Curiosa coincidenza vuole che i temi offerti dal Nostro abbiano incontrato l’incessante battito del tempo creato da una pioggia vigorosa che all’esterno si sta liberando, così quel piano tanto armonioso ha acquisito ulteriore profondità, permettendomi di coglierne i contorni con maggiore efficacia. Sotto una scocca di effetto scenico non indifferente, tecnologicamente avanzata, dal display tattile, Kurzweil ha sviluppato un lodevole compagno di musica, capace di assecondare anche i voli creativi più arditi.

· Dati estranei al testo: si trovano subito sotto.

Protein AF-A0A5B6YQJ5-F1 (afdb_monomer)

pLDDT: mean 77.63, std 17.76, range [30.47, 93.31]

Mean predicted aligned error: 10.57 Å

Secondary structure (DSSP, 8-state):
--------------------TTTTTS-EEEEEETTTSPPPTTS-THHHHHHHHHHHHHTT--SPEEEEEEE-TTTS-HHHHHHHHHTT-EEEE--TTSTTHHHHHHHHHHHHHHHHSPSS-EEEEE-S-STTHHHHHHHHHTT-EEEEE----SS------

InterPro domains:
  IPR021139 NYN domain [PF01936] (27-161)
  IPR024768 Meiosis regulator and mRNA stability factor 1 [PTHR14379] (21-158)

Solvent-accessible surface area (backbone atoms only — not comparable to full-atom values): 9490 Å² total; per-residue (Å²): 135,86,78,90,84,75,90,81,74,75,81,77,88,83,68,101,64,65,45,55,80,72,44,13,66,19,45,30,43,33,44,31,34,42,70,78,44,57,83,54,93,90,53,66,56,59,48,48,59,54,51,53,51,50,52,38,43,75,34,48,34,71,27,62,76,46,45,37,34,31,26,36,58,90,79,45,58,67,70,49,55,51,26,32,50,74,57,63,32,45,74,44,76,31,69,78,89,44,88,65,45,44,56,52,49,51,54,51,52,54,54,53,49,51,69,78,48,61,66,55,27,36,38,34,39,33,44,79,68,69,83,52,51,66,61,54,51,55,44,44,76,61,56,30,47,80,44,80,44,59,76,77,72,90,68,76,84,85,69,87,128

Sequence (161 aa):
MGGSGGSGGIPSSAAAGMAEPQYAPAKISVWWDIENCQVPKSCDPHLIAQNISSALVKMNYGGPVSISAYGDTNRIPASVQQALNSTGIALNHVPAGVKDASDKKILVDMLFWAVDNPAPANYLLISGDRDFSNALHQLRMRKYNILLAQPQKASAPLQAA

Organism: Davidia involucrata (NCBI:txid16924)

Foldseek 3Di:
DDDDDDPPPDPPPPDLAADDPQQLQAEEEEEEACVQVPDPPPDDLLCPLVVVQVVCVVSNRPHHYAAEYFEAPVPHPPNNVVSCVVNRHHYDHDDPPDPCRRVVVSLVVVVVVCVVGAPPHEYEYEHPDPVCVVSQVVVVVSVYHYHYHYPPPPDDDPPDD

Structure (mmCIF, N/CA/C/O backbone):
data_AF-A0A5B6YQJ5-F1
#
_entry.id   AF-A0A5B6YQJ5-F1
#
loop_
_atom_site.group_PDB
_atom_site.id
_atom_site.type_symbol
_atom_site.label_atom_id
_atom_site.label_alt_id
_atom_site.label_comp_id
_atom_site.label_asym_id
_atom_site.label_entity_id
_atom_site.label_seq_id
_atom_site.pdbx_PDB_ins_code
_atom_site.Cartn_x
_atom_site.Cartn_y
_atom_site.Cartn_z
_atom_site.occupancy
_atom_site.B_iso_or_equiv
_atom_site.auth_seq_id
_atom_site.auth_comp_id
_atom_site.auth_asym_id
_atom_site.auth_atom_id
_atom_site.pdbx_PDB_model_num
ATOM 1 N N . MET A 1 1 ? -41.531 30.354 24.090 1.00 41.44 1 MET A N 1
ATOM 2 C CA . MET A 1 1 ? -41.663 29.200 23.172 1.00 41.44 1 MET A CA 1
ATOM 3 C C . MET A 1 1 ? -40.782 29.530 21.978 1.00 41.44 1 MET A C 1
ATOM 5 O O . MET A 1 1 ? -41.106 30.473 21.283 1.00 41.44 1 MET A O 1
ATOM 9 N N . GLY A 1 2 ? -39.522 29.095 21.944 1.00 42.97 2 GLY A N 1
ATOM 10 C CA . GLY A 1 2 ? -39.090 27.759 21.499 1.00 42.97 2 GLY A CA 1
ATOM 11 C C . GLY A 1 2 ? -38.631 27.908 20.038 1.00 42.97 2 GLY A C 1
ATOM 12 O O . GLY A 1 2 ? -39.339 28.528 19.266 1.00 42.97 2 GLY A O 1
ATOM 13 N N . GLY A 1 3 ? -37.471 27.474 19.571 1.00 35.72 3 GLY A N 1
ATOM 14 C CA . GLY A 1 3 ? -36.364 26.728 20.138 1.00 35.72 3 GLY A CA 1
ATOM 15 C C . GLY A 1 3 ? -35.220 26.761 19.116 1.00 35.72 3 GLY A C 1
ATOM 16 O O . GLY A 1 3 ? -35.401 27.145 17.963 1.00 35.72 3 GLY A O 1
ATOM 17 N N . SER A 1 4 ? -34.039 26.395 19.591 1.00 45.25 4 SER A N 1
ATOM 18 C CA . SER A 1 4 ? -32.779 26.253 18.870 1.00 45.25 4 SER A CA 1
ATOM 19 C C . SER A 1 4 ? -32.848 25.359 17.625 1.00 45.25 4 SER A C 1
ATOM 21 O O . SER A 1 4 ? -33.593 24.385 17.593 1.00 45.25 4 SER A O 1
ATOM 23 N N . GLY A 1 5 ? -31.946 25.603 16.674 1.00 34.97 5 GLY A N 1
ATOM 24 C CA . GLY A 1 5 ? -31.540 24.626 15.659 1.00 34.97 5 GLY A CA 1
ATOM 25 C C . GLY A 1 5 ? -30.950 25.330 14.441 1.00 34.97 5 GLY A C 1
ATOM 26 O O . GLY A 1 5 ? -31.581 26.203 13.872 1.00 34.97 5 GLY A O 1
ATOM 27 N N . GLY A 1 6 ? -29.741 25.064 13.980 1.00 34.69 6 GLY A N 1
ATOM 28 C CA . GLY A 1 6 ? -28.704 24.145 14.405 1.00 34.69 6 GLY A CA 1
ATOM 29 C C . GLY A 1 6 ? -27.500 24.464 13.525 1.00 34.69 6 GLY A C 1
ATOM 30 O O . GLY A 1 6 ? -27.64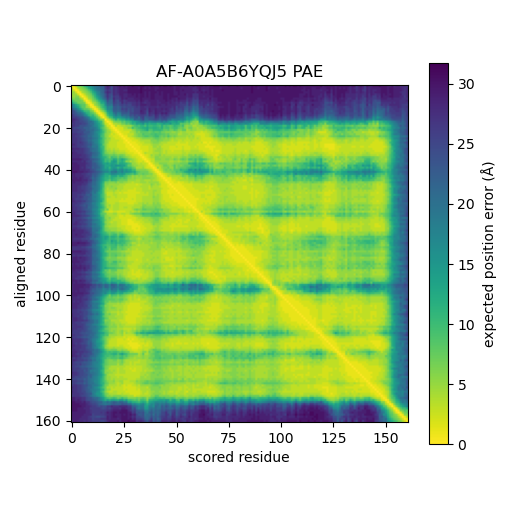4 24.709 12.329 1.00 34.69 6 GLY A O 1
ATOM 31 N N . SER A 1 7 ? -26.329 24.529 14.147 1.00 37.03 7 SER A N 1
ATOM 32 C CA . SER A 1 7 ? -25.032 24.646 13.489 1.00 37.03 7 SER A CA 1
ATOM 33 C C . SER A 1 7 ? -24.871 23.527 12.453 1.00 37.03 7 SER A C 1
ATOM 35 O O . SER A 1 7 ? -24.626 22.375 12.804 1.00 37.03 7 SER A O 1
ATOM 37 N N . GLY A 1 8 ? -25.027 23.860 11.173 1.00 35.41 8 GLY A N 1
ATOM 38 C CA . GLY A 1 8 ? -24.612 23.024 10.051 1.00 35.41 8 GLY A CA 1
ATOM 39 C C . GLY A 1 8 ? -23.132 23.246 9.764 1.00 35.41 8 GLY A C 1
ATOM 40 O O . GLY A 1 8 ? -22.775 23.718 8.689 1.00 35.41 8 GLY A O 1
ATOM 41 N N . GLY A 1 9 ? -22.276 22.981 10.753 1.00 30.47 9 GLY A N 1
ATOM 42 C CA . GLY A 1 9 ? -20.835 22.942 10.550 1.00 30.47 9 GLY A CA 1
ATOM 43 C C . GLY A 1 9 ? -20.504 21.792 9.608 1.00 30.47 9 GLY A C 1
ATOM 44 O O . GLY A 1 9 ? -20.515 20.634 10.012 1.00 30.47 9 GLY A O 1
ATOM 45 N N . ILE A 1 10 ? -20.229 22.109 8.346 1.00 45.44 10 ILE A N 1
ATOM 46 C CA . ILE A 1 10 ? -19.572 21.188 7.423 1.00 45.44 10 ILE A CA 1
ATOM 47 C C . ILE A 1 10 ? -18.223 20.835 8.064 1.00 45.44 10 ILE A C 1
ATOM 49 O O . ILE A 1 10 ? -17.428 21.753 8.294 1.00 45.44 10 ILE A O 1
ATOM 53 N N . PRO A 1 11 ? -17.911 19.562 8.369 1.00 40.00 11 PRO A N 1
ATOM 54 C CA . PRO A 1 11 ? -16.556 19.223 8.750 1.00 40.00 11 PRO A CA 1
ATOM 55 C C . PRO A 1 11 ? -15.678 19.369 7.507 1.00 40.00 11 PRO A C 1
ATOM 57 O O . PRO A 1 11 ? -15.650 18.524 6.612 1.00 40.00 11 PRO A O 1
ATOM 60 N N . SER A 1 12 ? -14.981 20.502 7.472 1.00 39.62 12 SER A N 1
ATOM 61 C CA . SER A 1 12 ? -13.802 20.758 6.659 1.00 39.62 12 SER A CA 1
ATOM 62 C C . SER A 1 12 ? -12.778 19.656 6.939 1.00 39.62 12 SER A C 1
ATOM 64 O O . SER A 1 12 ? -12.058 19.703 7.932 1.00 39.62 12 SER A O 1
ATOM 66 N N . SER A 1 13 ? -12.738 18.605 6.117 1.00 43.06 13 SER A N 1
ATOM 67 C CA . SER A 1 13 ? -11.736 17.545 6.267 1.00 43.06 13 SER A CA 1
ATOM 68 C C . SER A 1 13 ? -10.500 17.863 5.429 1.00 43.06 13 SER A C 1
ATOM 70 O O . SER A 1 13 ? -10.216 17.210 4.425 1.00 43.06 13 SER A O 1
ATOM 72 N N . ALA A 1 14 ? -9.776 18.888 5.853 1.00 42.81 14 ALA A N 1
ATOM 73 C CA . ALA A 1 14 ? -8.404 19.132 5.443 1.00 42.81 14 ALA A CA 1
ATOM 74 C C . ALA A 1 14 ? -7.578 19.436 6.698 1.00 42.81 14 ALA A C 1
ATOM 76 O O . ALA A 1 14 ? -7.231 20.575 6.981 1.00 42.81 14 ALA A O 1
ATOM 77 N N . ALA A 1 15 ? -7.300 18.390 7.472 1.00 40.19 15 ALA A N 1
ATOM 78 C CA . ALA A 1 15 ? -6.182 18.339 8.401 1.00 40.19 15 ALA A CA 1
ATOM 79 C C . ALA A 1 15 ? -5.840 16.863 8.610 1.00 40.19 15 ALA A C 1
ATOM 81 O O . ALA A 1 15 ? -6.688 16.085 9.043 1.00 40.19 15 ALA A O 1
ATOM 82 N N . ALA A 1 16 ? -4.613 16.470 8.279 1.00 52.00 16 ALA A N 1
ATOM 83 C CA . ALA A 1 16 ? -4.028 15.196 8.675 1.00 52.00 16 ALA A CA 1
ATOM 84 C C . ALA A 1 16 ? -3.846 15.201 10.207 1.00 52.00 16 ALA A C 1
ATOM 86 O O . ALA A 1 16 ? -2.762 15.457 10.722 1.00 52.00 16 ALA A O 1
ATOM 87 N N . GLY A 1 17 ? -4.958 15.054 10.927 1.00 57.00 17 GLY A N 1
ATOM 88 C CA . GLY A 1 17 ? -5.046 15.034 12.380 1.00 57.00 17 GLY A CA 1
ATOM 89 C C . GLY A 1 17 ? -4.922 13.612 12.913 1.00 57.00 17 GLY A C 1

Personale impressione è che Enzo abbia strizzato l’occhio a questo lato del mezzo musicale, trovandocisi in accordo ed apprezzandolo, un pezzo ben fatto, prodotto maturo di un lavoro di elaborazione che unisce il risultato raggiunto negl’anni ad una innovazione che si rinviene nei dettagli; così, la trama sonora che sta alla base ha acquistato una struttura migliore, più moderna e diretta, benché a tratti semplificata. Estendendo il test alla gamma ulteriore prevista nello stage piano, tutto riporta ad una qualità mediamente alta, la dotazione è – coerentemente con quanto già scritto – tendente ad una misura: c’è tanto ma non troppo, e quel che è presente non delude.

Sarà che l’accenno della parte solistica di Highway star ha fatto breccia e stante che i Deep Purple costituiscono sempre il canale privilegiato per dialogare con il mio senso dell’udito, però la sezione organi segue bene l’andamento e conferma le impressioni generali. L’SP7 Grand mette a proprio agio, vanta una buona dotazione di ingressi ed uscite, potendo inserirsi con il microfono, l’interfaccia è convincente, salvo forse per l’impossibilità di accedere all’editing – sicuramente scarno – in maniera diretta, e quelle levette dal sapore vintage ricordano l’idea di unione delle tecnologie tra ieri ed oggi.

Io li apprezzo poiché mi tornano alla mente gli switch delle “superstrat”, ma forse esteticamente non rappresentano un trionfo. Alla fine, contrariamente con la pizza prospettata, abbiamo concluso la giornata in un conviviale momento di rifocillamento a base di carne.